What is expected =
Reproduce the section of the listing that begins at the line containing "ATOM 280 N N" and finishes at the line containing "ATOM 291 N N". Include both end lines and nothing beyond them.

Information supplied =
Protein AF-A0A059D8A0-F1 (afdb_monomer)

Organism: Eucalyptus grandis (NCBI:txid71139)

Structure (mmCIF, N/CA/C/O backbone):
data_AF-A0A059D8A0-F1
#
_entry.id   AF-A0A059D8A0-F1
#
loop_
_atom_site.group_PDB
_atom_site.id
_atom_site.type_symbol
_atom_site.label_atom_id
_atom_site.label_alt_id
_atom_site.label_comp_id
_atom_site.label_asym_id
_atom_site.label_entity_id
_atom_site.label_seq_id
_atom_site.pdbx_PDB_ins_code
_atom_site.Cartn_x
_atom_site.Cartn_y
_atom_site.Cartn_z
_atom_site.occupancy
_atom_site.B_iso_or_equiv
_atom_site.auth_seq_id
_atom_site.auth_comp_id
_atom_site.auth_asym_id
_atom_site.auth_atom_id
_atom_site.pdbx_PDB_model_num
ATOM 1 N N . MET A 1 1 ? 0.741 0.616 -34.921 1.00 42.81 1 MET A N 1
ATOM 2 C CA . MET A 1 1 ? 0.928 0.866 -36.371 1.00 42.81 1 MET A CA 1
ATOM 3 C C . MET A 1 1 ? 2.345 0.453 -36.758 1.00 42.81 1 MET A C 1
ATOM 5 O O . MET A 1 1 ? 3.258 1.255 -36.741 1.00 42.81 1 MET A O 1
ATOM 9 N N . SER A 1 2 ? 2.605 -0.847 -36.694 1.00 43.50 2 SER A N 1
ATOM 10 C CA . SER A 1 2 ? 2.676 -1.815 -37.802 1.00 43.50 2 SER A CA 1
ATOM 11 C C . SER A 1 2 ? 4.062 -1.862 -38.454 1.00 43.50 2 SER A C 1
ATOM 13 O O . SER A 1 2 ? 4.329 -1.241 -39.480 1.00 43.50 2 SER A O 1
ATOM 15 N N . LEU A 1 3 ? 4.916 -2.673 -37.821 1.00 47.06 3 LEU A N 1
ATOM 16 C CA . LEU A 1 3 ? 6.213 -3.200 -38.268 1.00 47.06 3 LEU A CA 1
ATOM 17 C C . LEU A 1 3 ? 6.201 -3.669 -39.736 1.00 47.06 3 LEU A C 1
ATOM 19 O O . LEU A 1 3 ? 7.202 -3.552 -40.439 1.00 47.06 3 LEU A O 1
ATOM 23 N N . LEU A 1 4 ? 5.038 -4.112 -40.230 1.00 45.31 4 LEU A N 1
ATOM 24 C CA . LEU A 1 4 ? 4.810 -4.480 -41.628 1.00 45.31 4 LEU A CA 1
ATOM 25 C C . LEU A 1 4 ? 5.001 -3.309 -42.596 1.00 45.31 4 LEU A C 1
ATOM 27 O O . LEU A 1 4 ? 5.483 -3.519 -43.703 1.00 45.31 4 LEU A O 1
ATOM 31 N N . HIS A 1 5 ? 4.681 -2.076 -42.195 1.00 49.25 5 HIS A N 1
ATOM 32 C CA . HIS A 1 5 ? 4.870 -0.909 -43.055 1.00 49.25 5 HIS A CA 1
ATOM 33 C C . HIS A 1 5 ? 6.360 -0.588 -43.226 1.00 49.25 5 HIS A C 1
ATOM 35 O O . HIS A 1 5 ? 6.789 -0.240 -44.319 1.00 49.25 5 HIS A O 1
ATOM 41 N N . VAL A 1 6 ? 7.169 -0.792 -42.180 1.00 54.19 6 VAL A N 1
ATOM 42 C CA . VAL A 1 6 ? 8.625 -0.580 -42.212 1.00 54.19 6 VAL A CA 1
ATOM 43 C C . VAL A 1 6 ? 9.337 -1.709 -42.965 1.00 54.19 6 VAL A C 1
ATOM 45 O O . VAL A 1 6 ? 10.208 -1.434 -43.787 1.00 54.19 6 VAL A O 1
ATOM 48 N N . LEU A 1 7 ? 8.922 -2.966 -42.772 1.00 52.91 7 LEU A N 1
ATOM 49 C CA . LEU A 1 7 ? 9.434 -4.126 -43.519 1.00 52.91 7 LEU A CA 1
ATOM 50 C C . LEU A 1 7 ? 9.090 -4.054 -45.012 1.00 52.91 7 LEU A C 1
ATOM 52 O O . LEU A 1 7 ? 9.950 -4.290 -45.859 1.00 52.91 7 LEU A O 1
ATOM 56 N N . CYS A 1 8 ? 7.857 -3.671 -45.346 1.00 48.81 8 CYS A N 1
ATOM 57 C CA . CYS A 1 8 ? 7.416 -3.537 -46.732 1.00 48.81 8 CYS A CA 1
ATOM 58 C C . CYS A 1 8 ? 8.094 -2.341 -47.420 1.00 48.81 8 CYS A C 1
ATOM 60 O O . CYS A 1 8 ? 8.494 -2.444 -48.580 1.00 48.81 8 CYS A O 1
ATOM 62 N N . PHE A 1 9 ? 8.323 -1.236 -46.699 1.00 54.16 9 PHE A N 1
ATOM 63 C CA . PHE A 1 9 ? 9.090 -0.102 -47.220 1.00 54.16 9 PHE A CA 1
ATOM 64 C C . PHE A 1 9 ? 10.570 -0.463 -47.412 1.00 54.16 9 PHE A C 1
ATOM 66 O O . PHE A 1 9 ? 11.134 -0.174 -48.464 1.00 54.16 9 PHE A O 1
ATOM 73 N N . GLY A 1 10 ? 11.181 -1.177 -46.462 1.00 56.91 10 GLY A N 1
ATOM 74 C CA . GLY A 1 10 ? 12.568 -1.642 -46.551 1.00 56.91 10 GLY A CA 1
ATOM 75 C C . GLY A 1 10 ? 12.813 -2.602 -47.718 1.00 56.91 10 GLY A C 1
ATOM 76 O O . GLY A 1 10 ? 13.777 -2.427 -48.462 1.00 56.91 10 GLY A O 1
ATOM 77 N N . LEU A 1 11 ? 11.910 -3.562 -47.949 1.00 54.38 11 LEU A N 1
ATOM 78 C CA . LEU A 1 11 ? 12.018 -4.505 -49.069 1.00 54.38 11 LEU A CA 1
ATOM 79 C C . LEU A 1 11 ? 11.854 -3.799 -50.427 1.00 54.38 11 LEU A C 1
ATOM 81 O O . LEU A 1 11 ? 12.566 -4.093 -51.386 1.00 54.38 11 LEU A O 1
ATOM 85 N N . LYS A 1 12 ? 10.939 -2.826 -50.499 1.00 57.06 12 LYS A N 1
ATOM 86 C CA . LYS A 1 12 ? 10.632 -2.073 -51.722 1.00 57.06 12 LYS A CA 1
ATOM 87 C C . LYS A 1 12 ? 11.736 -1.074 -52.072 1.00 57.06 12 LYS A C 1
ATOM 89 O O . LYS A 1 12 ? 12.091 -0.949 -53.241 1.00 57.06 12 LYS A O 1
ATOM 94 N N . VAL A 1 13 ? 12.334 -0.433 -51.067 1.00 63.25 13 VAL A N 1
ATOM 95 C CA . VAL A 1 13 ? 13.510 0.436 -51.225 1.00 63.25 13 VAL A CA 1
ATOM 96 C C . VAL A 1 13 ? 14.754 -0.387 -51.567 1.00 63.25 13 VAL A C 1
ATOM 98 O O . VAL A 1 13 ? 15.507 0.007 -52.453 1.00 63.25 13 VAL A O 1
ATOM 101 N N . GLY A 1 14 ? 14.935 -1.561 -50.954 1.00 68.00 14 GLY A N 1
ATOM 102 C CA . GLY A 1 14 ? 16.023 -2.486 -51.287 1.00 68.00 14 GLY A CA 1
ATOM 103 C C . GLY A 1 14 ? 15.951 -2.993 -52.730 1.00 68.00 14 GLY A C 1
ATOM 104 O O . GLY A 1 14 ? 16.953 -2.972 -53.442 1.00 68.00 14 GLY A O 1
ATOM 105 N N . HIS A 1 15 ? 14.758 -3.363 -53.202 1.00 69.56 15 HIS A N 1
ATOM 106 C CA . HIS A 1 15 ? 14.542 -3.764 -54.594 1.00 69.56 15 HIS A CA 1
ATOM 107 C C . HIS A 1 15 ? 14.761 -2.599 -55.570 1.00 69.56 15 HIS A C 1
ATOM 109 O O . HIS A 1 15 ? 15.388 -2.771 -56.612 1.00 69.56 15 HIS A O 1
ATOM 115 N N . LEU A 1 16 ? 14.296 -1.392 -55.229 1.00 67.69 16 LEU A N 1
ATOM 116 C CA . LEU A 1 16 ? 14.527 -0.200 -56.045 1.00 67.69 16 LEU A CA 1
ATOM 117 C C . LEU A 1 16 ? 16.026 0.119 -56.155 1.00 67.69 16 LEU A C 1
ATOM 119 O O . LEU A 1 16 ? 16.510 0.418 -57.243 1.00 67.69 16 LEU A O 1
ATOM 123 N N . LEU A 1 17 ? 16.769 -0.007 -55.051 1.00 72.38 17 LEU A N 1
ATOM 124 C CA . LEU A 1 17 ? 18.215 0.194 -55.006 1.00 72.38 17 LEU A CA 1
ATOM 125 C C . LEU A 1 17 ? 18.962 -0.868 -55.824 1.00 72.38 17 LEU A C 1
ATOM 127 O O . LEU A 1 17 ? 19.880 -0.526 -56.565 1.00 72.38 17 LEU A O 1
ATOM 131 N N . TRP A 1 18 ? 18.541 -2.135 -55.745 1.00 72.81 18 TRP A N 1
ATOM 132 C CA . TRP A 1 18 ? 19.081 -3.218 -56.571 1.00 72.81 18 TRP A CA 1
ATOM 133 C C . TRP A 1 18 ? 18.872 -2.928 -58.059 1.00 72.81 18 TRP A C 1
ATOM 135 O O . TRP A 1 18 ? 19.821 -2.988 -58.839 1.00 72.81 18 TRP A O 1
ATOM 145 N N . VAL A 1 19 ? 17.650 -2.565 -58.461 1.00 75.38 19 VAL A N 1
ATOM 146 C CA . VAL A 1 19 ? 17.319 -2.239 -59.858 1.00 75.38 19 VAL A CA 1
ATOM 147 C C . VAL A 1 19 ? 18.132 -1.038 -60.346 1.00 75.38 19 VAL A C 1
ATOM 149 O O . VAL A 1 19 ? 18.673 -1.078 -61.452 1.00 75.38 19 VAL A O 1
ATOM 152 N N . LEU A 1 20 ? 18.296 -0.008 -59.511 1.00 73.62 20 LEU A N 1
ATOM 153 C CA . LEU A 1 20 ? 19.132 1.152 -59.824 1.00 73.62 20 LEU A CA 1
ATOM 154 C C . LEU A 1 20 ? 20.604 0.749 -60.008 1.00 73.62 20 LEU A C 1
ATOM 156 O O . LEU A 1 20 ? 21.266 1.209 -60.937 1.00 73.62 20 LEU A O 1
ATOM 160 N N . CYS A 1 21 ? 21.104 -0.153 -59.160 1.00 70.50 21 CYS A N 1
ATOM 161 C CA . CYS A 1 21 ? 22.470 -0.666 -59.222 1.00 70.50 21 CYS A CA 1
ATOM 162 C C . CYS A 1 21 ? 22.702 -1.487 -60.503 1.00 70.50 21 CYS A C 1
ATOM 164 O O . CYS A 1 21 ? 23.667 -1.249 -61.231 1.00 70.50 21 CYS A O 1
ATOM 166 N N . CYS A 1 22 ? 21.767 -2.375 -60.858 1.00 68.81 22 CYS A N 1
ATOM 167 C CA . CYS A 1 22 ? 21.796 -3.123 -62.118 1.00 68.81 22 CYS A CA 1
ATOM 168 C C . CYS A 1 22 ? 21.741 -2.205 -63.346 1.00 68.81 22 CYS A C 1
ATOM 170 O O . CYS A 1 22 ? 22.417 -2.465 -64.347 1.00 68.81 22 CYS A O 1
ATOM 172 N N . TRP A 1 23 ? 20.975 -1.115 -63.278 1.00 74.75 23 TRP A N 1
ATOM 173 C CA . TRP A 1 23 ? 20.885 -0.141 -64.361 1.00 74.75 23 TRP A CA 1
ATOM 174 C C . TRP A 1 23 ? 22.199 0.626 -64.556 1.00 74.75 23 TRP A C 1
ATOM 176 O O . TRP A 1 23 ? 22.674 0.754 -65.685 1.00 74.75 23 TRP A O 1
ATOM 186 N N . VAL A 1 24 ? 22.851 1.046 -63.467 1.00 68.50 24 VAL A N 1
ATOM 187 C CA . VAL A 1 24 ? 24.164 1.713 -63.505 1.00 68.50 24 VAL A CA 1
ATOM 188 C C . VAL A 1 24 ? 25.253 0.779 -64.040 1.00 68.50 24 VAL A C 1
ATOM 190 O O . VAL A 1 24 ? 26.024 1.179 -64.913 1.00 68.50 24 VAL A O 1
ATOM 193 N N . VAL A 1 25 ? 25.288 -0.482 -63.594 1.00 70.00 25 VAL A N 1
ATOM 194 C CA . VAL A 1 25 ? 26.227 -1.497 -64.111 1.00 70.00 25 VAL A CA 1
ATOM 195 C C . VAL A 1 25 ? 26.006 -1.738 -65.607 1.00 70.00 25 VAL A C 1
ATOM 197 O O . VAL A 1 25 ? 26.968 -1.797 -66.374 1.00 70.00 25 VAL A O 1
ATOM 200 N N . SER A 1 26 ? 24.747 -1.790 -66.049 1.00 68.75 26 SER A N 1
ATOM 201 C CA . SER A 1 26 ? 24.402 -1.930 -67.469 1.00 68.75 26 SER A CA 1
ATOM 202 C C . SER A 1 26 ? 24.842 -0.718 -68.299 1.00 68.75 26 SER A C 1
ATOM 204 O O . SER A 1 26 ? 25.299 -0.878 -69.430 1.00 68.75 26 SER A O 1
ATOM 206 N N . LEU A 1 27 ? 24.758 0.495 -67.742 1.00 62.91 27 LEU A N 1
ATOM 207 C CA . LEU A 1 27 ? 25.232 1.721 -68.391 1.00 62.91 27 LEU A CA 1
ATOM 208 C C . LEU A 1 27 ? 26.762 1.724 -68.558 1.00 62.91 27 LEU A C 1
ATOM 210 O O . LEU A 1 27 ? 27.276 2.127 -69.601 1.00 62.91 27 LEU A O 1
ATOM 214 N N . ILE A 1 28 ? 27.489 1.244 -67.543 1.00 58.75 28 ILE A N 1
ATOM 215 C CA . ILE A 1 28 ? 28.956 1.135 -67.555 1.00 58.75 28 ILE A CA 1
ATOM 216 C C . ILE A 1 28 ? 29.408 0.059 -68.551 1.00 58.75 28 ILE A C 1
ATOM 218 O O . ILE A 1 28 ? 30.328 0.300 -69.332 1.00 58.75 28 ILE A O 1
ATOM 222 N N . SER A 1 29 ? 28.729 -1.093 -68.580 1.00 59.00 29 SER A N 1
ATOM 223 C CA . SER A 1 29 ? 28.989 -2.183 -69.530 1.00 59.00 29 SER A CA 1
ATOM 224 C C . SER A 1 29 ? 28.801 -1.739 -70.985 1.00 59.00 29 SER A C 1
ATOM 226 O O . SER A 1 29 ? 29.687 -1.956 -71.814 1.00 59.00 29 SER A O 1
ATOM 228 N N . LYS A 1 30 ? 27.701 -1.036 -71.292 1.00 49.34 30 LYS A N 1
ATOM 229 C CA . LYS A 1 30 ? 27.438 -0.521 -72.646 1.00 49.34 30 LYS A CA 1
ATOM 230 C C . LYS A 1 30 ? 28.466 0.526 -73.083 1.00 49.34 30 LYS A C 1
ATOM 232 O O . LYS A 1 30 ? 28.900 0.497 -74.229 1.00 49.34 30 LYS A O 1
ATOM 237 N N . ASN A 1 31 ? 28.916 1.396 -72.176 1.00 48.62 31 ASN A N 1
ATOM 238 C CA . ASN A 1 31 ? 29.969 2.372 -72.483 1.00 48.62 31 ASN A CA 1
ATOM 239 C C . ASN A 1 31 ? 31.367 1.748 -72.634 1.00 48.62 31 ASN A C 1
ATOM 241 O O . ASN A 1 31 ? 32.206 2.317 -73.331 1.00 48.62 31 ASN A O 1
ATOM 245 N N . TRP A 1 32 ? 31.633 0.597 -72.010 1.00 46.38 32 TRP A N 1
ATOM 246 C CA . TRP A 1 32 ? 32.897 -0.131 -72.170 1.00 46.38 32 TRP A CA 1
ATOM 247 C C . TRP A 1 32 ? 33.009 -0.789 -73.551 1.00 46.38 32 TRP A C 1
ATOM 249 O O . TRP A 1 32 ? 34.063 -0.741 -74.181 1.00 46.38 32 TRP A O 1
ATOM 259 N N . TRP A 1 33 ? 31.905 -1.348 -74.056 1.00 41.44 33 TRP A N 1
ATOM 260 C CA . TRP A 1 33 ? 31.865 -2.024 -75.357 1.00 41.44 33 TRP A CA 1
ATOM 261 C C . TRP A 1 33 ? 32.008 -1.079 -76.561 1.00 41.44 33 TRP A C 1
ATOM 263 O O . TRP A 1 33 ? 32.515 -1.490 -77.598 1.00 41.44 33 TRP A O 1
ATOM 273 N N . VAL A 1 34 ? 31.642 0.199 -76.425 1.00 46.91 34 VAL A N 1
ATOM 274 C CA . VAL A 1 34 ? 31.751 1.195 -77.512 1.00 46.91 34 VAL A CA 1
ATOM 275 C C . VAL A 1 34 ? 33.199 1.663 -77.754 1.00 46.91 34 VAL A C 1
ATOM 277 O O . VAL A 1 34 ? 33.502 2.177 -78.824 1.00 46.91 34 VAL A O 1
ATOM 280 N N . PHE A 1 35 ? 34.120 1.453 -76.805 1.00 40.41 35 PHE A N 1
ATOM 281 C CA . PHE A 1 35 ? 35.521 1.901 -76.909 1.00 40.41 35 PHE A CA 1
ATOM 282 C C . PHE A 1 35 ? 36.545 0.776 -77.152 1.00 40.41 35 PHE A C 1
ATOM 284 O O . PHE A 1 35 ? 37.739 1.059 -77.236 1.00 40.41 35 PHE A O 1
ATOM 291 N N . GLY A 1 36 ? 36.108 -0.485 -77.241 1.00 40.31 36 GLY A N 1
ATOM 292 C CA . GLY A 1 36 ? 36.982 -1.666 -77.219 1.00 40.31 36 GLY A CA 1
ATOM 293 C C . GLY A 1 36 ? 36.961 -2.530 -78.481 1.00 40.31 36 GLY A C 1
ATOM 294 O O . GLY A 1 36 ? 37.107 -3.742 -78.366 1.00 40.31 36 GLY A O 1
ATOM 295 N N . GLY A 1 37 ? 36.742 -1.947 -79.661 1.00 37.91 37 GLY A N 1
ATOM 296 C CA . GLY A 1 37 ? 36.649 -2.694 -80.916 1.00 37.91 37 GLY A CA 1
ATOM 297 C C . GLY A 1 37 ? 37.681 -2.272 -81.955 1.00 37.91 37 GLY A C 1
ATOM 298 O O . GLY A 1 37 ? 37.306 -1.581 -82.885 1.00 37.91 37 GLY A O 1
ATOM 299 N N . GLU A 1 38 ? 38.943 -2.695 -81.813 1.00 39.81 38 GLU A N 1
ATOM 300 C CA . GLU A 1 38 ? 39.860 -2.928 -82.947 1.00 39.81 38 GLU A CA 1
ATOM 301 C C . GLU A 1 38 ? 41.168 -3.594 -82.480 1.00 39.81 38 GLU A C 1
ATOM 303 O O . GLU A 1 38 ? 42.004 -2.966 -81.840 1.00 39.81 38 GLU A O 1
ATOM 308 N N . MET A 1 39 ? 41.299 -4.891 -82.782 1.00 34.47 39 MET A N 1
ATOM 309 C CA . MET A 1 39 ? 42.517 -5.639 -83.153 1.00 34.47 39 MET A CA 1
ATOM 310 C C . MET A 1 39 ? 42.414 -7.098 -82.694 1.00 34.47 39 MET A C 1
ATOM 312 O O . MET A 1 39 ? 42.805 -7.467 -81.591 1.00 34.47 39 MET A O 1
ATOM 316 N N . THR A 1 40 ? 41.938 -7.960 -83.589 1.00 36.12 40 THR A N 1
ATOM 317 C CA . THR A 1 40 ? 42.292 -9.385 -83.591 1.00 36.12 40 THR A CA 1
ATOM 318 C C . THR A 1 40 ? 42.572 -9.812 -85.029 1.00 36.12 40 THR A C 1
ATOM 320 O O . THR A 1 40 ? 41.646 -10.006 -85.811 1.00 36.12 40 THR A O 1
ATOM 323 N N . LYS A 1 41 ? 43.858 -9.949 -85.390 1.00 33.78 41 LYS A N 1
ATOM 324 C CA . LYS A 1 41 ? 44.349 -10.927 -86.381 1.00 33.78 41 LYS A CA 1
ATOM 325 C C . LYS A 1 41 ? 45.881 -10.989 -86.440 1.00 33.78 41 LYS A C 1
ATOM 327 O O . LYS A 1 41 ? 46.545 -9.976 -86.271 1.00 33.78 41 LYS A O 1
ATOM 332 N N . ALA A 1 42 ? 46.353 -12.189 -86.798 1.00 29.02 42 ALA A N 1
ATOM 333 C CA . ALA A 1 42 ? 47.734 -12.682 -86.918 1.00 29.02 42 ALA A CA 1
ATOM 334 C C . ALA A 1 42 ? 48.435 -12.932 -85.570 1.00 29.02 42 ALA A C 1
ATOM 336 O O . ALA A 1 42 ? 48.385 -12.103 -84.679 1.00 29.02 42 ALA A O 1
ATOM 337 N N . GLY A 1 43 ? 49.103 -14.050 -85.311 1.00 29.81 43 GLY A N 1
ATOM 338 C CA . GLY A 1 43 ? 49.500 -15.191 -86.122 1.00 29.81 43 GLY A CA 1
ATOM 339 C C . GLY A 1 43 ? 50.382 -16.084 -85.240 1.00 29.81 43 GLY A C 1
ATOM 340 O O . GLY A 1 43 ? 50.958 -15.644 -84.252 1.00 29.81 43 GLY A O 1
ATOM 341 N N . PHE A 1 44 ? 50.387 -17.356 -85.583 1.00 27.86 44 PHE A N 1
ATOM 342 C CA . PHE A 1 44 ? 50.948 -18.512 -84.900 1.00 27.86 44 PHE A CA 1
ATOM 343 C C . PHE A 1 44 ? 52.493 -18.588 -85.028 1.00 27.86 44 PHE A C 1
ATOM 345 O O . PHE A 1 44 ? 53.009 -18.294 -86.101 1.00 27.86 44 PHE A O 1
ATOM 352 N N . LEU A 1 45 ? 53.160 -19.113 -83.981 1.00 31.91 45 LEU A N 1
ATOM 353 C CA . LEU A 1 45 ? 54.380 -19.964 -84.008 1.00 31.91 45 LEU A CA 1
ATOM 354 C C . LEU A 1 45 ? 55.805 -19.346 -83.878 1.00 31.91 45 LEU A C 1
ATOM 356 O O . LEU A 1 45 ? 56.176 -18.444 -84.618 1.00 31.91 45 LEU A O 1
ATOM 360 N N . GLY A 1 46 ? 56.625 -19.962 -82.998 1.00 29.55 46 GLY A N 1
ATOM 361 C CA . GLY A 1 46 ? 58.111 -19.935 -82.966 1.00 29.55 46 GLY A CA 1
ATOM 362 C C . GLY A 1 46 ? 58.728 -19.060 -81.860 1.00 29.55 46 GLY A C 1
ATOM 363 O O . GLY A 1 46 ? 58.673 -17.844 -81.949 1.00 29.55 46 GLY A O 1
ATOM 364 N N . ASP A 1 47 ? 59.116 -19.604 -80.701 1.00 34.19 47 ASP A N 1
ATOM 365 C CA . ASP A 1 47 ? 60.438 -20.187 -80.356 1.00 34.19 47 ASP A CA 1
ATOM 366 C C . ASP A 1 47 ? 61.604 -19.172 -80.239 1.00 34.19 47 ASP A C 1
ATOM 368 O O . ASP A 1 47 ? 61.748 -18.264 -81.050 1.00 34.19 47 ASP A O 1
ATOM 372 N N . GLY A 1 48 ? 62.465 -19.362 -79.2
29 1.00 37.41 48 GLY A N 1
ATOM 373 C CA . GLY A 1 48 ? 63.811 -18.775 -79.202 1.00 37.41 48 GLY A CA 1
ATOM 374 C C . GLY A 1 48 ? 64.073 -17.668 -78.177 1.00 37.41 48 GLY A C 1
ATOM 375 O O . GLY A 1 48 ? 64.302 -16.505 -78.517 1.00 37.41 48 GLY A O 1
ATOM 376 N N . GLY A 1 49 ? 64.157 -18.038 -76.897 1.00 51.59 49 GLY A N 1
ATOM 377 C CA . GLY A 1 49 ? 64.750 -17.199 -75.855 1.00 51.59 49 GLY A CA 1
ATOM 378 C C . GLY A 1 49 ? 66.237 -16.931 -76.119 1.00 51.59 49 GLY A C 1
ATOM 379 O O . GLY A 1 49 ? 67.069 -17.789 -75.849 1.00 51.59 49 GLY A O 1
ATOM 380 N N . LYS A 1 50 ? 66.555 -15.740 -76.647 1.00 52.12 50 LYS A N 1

Your solution =
ATOM 280 N N . PHE A 1 35 ? 34.120 1.453 -76.805 1.00 40.41 35 PHE A N 1
ATOM 281 C CA . PHE A 1 35 ? 35.521 1.901 -76.909 1.00 40.41 35 PHE A CA 1
ATOM 282 C C . PHE A 1 35 ? 36.545 0.776 -77.152 1.00 40.41 35 PHE A C 1
ATOM 284 O O . PHE A 1 35 ? 37.739 1.059 -77.236 1.00 40.41 35 PHE A O 1
ATOM 291 N N . GLY A 1 36 ? 36.108 -0.485 -77.241 1.00 40.31 36 GLY A N 1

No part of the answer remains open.